Landlords discriminating against benefit recipients, report finds

Irish Human Rights and Equality Commission also notes unfairness to asylum seekers

Since January 2016 “housing assistance” has been a ground on which it is explicitly illegal to discriminate in the letting of housing. Photograph: Bryan O’Brien

Since January 2016 “housing assistance” has been a ground on which it is explicitly illegal to discriminate in the letting of housing. Photograph: Bryan O’Brien


There is “systemic discrimination” by landlords against people dependent on housing benefits and it is “unreasonable” to expect individual victims alone to fight this, the leading human rights authority warns in a report to be published on Monday.

One of the most common reasons people contact the Irish Human Rights and Equality Commission (IHREC) for advice is because they have been discriminated against as they receive rent supplement or the housing assistance payment (HAP), it says in its annual report.

Since January 2016, “housing assistance” has been a ground on which it is explicitly illegal to discriminate in the letting of housing.

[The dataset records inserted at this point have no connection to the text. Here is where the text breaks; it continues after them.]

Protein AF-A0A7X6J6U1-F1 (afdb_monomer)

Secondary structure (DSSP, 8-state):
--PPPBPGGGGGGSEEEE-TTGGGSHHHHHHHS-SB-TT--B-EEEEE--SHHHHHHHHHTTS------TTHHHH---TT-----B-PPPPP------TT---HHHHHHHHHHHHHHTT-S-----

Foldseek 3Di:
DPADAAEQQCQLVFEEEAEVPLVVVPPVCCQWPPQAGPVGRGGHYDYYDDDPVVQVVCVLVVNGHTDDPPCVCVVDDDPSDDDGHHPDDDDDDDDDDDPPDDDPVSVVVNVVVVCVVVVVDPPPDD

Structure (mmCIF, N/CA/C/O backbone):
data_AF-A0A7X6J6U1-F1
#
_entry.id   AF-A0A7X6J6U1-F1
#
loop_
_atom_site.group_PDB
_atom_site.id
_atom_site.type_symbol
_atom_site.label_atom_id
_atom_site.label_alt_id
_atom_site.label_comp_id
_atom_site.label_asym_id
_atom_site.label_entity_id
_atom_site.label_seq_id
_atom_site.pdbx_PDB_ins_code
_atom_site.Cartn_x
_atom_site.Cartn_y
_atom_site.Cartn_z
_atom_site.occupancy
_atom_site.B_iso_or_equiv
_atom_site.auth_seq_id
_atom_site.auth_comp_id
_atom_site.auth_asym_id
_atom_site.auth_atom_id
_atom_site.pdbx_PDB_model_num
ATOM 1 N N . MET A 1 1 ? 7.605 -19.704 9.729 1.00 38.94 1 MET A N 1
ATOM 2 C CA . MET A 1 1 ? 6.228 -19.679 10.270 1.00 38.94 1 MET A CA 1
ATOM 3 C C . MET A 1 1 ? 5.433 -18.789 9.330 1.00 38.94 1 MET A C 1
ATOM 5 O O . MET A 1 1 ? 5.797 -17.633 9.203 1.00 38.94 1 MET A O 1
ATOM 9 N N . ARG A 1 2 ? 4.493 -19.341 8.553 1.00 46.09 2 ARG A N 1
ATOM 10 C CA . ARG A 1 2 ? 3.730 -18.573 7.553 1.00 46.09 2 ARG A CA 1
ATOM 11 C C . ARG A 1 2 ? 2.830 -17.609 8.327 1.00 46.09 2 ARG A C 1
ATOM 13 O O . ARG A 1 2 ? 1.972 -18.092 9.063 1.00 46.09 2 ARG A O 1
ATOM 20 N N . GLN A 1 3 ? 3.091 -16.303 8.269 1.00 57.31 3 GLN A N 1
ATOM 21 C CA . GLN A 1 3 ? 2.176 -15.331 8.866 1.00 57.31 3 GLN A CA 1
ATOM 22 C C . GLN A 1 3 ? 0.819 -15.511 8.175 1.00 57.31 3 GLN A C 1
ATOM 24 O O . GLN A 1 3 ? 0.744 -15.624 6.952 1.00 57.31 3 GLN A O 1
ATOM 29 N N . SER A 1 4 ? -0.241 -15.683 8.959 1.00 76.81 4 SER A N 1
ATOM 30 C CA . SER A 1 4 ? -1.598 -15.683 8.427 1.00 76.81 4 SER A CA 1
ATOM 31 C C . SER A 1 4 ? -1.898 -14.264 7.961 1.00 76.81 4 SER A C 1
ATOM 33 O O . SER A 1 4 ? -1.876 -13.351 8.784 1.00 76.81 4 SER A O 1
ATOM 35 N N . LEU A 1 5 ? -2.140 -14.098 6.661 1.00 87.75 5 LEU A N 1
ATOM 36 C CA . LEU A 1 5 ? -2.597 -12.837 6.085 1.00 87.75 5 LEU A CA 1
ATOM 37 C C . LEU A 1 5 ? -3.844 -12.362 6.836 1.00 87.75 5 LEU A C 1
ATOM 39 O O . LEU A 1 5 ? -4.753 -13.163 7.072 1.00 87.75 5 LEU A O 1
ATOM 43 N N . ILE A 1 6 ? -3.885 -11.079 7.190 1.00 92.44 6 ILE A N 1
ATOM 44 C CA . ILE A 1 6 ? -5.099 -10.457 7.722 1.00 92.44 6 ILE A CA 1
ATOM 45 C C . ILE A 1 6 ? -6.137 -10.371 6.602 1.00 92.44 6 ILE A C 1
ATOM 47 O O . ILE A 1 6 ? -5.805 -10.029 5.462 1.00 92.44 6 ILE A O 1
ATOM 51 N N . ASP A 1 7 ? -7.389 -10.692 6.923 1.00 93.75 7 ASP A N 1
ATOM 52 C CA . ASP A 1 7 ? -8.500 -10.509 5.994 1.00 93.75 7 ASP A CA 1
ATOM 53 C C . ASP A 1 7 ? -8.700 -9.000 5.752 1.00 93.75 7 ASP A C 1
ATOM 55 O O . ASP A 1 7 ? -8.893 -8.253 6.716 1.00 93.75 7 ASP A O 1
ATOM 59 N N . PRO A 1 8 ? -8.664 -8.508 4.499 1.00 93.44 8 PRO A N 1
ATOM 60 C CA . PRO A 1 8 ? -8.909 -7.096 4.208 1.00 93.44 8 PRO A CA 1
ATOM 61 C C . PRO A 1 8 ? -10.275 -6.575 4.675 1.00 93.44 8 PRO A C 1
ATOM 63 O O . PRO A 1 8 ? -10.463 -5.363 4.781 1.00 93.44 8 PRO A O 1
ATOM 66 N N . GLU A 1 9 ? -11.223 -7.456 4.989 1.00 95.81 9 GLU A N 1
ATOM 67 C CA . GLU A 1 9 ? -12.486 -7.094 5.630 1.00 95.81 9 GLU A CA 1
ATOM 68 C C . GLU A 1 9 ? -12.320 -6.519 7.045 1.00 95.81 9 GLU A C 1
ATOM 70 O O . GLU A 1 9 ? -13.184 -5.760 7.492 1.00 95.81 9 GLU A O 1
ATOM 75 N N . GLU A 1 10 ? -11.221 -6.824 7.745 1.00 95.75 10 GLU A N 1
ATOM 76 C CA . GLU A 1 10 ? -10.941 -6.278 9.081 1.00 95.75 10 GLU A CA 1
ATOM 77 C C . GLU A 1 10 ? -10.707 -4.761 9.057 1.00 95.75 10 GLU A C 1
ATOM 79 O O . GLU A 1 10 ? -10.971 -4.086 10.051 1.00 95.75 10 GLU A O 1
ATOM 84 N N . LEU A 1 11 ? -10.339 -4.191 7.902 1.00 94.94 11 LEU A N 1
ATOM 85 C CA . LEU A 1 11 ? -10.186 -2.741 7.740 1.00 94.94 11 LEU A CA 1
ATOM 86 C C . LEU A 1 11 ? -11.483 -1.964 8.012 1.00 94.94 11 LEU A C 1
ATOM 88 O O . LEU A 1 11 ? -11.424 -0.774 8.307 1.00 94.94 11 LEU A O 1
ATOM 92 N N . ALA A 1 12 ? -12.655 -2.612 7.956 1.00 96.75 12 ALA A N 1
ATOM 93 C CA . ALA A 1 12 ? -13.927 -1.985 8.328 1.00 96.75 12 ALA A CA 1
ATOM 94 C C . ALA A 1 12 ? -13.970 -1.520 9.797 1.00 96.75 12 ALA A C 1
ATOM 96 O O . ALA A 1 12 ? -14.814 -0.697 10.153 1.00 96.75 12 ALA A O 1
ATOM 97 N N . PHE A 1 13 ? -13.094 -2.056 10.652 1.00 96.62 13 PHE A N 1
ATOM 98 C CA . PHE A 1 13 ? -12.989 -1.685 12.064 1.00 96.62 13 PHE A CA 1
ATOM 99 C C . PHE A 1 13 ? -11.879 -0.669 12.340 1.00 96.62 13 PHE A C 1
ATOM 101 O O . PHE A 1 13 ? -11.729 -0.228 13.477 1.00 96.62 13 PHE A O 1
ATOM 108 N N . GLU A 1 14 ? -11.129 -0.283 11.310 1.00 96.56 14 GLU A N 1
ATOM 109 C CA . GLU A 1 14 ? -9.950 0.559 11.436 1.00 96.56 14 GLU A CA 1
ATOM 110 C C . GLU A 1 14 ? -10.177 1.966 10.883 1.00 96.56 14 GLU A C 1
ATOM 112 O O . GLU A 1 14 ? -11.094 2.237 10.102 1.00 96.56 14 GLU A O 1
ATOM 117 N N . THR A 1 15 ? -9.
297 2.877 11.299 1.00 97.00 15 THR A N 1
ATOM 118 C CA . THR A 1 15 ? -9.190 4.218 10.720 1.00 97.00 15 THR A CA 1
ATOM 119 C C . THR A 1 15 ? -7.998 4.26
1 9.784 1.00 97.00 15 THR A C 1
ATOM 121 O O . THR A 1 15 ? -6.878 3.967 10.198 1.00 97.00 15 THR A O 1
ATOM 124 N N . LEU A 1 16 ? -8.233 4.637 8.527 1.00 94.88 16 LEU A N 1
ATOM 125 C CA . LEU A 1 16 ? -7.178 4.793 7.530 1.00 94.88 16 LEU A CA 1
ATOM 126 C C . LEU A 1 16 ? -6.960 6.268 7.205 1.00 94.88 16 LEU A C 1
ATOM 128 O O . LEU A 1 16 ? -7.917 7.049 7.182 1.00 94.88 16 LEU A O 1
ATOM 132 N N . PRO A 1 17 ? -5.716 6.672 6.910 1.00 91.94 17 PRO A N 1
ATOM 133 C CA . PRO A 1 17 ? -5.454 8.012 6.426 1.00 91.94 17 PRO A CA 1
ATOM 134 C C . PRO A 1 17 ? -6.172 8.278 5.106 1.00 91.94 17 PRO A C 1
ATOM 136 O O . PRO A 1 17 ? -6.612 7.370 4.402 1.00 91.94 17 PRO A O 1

Though rental advertisements can no longer say, “Rent allowance not accepted” or “HAP not accepted”, agents and landlords can demand “professional references” as a means of filtering out people who may not be able to access the labour market – particularly single parents or those with disabilities.

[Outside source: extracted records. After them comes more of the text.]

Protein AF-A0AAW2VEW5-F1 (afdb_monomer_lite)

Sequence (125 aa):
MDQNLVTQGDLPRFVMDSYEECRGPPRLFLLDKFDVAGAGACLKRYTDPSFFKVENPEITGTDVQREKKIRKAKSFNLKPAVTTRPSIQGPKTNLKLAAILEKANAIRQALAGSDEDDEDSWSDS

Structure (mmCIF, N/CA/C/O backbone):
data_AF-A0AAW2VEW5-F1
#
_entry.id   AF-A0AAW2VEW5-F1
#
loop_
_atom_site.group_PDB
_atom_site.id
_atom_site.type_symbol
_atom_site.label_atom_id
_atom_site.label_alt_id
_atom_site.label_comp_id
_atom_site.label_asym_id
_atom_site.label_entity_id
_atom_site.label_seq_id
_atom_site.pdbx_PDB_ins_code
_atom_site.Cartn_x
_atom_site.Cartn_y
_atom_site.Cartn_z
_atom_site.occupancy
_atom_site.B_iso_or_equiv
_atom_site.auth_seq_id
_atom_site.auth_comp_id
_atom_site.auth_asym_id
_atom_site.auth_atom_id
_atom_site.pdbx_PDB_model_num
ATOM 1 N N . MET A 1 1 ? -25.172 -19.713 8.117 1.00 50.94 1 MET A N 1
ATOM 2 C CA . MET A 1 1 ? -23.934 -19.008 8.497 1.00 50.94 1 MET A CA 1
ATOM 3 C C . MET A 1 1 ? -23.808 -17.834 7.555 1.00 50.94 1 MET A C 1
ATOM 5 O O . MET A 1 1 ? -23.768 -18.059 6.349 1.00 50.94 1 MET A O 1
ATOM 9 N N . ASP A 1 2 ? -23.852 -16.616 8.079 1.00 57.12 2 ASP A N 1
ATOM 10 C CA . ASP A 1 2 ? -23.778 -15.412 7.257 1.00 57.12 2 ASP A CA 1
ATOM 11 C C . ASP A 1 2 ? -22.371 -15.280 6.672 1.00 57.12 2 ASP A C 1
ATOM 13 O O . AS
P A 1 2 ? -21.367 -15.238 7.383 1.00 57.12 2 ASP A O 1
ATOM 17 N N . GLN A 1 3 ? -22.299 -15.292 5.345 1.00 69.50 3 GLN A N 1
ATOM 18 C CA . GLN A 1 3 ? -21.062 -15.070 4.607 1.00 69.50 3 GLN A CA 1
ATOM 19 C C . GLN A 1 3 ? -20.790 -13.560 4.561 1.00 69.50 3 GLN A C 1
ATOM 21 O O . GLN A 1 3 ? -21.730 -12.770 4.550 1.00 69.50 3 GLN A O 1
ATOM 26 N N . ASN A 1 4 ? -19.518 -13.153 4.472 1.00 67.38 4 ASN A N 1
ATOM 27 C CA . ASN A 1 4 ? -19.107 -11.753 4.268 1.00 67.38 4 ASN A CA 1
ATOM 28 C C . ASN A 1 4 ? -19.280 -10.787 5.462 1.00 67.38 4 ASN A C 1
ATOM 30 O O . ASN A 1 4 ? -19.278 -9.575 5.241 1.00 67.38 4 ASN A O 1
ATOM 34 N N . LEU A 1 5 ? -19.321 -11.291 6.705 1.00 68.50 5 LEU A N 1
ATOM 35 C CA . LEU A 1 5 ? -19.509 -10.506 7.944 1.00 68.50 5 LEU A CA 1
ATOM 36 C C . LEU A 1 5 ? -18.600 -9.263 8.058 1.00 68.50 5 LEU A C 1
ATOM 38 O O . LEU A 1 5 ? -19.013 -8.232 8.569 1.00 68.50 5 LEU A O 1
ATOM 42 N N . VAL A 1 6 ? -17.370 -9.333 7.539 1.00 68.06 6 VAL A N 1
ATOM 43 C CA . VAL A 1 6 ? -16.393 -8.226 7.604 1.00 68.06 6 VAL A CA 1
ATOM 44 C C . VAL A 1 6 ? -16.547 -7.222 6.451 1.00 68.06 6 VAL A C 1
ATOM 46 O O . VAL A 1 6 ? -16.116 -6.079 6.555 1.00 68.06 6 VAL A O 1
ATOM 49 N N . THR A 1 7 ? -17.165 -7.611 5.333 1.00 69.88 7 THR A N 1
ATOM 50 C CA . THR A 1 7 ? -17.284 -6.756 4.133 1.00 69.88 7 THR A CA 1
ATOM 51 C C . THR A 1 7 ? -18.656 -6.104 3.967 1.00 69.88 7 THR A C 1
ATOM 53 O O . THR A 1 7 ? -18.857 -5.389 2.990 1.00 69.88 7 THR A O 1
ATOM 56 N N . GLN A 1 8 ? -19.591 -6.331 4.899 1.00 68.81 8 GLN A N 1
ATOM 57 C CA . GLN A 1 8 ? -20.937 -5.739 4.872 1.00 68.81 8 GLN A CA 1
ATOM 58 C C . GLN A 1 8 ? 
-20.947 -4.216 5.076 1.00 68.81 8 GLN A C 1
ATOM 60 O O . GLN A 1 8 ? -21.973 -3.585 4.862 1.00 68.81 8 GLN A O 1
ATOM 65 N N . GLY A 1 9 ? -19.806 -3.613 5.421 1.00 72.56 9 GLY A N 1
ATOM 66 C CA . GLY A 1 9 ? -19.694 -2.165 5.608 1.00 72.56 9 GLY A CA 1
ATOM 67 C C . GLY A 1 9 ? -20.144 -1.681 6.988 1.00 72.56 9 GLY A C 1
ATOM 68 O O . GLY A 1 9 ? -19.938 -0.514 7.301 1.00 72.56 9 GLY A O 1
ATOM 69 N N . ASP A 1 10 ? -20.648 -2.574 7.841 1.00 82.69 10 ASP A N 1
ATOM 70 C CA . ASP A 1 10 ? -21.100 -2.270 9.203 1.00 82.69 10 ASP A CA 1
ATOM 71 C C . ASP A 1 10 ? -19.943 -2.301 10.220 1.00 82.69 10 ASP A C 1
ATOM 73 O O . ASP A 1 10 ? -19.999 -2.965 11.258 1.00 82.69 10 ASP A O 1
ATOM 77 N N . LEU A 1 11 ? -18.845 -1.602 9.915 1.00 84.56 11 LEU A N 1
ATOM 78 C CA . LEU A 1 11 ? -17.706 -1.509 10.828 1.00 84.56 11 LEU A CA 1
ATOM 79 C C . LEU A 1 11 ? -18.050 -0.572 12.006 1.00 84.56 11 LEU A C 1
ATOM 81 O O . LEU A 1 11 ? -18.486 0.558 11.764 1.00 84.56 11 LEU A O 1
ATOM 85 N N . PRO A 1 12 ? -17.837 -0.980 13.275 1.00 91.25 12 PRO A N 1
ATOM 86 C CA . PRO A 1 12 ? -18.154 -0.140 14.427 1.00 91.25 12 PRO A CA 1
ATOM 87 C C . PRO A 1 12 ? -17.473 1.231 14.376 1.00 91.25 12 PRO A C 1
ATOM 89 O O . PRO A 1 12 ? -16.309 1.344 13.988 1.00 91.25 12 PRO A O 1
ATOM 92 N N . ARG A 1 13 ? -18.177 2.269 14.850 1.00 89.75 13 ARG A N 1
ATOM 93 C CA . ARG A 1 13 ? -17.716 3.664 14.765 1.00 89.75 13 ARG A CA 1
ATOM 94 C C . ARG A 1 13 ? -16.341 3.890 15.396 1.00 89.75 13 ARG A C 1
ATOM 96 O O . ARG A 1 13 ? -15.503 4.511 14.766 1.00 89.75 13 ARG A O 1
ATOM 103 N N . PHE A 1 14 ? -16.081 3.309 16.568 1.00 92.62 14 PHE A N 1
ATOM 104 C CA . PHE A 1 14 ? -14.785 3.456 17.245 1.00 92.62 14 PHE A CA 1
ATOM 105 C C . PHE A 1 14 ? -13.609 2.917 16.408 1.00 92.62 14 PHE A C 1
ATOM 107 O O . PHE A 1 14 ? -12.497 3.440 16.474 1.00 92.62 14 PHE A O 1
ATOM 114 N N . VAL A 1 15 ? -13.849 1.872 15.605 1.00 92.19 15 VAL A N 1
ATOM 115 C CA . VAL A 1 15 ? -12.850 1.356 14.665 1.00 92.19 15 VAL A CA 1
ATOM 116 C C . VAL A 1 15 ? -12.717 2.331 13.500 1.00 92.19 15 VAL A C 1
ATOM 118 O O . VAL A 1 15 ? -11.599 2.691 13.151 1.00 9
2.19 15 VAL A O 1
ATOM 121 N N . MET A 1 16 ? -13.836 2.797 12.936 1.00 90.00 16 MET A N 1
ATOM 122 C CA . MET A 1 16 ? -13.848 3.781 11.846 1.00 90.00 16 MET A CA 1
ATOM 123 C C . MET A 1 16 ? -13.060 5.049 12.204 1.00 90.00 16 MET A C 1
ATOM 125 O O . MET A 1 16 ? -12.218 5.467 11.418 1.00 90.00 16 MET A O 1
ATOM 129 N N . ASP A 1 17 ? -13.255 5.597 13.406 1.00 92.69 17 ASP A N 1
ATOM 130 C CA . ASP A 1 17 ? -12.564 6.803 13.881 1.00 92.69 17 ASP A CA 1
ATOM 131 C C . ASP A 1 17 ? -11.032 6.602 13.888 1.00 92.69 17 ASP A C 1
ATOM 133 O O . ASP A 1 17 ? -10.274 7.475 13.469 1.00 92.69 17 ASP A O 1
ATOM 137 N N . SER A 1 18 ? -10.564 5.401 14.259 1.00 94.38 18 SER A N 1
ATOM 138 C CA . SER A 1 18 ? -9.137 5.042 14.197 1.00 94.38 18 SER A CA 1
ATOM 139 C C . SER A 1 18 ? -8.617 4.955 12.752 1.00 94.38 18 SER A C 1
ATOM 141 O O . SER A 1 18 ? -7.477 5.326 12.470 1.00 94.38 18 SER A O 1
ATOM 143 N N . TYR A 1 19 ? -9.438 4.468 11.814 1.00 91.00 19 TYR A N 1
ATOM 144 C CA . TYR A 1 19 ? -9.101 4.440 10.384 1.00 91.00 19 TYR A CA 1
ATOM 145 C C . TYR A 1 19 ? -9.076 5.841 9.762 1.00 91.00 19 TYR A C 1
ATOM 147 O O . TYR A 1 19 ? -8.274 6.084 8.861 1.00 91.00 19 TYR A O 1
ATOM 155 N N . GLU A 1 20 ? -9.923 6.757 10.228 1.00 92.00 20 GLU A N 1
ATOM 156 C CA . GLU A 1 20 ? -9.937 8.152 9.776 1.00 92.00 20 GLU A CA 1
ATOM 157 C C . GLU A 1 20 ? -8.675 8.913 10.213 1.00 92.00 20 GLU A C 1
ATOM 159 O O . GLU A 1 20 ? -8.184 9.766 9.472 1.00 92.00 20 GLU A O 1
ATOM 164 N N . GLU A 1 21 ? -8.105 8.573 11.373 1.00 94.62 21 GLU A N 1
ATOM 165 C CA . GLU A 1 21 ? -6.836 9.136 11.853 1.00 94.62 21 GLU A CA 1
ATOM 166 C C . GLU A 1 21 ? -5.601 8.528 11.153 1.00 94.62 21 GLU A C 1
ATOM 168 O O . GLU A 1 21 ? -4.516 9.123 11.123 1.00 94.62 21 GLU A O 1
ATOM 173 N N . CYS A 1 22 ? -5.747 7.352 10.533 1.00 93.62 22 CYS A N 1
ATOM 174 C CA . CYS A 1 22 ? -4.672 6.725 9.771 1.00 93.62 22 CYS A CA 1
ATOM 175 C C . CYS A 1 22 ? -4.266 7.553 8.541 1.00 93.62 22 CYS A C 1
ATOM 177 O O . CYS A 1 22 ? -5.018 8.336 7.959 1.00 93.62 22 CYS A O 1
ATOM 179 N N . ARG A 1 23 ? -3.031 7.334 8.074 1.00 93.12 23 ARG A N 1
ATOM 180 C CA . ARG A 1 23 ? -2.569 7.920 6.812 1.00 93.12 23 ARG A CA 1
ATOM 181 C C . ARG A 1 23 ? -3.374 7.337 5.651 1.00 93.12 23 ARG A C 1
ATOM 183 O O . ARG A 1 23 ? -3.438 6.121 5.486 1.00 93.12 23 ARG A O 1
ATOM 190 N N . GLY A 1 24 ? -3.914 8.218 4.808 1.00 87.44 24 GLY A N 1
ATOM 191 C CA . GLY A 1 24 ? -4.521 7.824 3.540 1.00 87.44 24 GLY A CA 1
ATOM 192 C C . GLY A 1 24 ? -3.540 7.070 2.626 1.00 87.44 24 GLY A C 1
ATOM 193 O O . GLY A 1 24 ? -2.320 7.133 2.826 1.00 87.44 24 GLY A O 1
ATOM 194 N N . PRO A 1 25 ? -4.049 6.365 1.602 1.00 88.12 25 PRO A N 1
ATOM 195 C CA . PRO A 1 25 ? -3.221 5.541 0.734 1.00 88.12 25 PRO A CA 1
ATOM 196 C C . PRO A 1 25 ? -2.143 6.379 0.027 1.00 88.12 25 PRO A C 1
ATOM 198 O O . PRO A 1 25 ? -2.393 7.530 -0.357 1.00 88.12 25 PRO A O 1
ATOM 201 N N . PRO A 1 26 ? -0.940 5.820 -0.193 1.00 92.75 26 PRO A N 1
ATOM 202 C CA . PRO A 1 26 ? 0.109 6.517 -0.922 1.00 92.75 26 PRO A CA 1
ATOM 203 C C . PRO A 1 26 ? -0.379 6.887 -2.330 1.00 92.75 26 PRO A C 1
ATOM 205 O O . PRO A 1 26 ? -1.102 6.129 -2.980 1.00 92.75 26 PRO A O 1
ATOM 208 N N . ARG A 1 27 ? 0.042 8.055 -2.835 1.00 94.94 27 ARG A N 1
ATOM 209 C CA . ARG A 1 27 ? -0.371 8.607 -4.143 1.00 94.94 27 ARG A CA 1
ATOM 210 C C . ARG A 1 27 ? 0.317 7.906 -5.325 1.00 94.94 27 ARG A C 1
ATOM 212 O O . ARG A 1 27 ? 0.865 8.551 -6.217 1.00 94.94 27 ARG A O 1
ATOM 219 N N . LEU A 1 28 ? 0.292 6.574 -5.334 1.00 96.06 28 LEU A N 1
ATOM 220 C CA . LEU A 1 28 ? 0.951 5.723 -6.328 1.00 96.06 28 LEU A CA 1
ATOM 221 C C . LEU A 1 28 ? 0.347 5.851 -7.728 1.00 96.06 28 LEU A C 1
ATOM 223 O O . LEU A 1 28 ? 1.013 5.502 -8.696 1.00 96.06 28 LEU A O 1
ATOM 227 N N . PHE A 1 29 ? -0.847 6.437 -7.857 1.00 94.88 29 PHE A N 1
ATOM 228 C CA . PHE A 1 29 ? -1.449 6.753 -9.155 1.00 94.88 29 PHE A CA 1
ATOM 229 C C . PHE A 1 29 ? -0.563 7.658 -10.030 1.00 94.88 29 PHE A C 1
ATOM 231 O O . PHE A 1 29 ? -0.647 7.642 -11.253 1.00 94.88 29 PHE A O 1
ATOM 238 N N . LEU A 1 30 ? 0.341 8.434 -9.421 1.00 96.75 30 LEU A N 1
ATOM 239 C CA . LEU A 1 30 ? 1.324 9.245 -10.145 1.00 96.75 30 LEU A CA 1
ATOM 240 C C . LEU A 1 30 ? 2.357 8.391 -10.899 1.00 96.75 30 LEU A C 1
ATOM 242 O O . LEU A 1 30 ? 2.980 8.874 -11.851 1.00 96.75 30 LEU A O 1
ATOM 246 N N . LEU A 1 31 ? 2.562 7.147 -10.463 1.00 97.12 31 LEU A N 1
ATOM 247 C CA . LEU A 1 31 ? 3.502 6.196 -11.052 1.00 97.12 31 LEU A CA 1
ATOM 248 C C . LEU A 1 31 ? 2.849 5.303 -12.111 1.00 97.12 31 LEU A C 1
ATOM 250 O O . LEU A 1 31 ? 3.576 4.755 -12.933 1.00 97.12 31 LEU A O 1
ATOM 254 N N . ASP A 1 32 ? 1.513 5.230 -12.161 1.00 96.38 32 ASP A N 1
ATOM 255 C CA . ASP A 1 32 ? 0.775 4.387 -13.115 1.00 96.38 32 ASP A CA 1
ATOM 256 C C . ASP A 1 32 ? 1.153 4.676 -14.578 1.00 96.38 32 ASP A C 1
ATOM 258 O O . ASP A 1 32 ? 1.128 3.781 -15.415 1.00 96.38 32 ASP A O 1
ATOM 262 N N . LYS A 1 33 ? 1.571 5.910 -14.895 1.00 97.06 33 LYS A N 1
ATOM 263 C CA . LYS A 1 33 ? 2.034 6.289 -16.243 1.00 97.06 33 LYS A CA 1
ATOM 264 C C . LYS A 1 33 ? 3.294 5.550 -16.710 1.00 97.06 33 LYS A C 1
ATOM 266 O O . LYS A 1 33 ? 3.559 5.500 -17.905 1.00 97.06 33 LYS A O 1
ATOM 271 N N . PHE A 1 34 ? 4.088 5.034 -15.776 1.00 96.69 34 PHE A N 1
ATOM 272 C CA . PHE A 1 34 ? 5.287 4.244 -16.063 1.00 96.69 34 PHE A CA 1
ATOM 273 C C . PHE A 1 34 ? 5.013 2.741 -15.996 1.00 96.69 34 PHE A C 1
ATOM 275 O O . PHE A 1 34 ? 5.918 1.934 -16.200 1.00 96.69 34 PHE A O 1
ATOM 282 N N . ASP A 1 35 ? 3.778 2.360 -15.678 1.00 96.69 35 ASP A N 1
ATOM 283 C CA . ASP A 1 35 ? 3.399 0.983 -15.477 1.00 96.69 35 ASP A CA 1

Alternatively, while a person on HAP may be invited to a viewing, they often fail to secure a lease when competing with a person not dependent on housing assistance.

Cases challenging this discrimination have succeeded at the Workplace Relations Commission, says IHREC. But there have been few cases and the “discrimination will simply go unchallenged unless an individual takes action”.

Complaint procedure

“For individuals who may be at risk of homelessness and are focussed on finding a place to live, it is unreasonable to expect that they can refocus their energies on pursing a complaint ... Enforcement of the ‘housing assistance’ ground before the WRC alone is not and cannot be the solution to this problem and further initiatives will need to be explored if this issue is to be comprehensively challenged,” says IHREC.

The commission also highlights a “pattern of discrimination” against asylum seekers trying to get work. Since June 2018, asylum seekers who have not had a first decision on their asylum application and have spent nine months in the asylum process, may apply for work.

This follows a 2017 Supreme Court decision that the absolute ban on asylum applicants working was unconstitutional, in a case know as NHV v Minister for Justice.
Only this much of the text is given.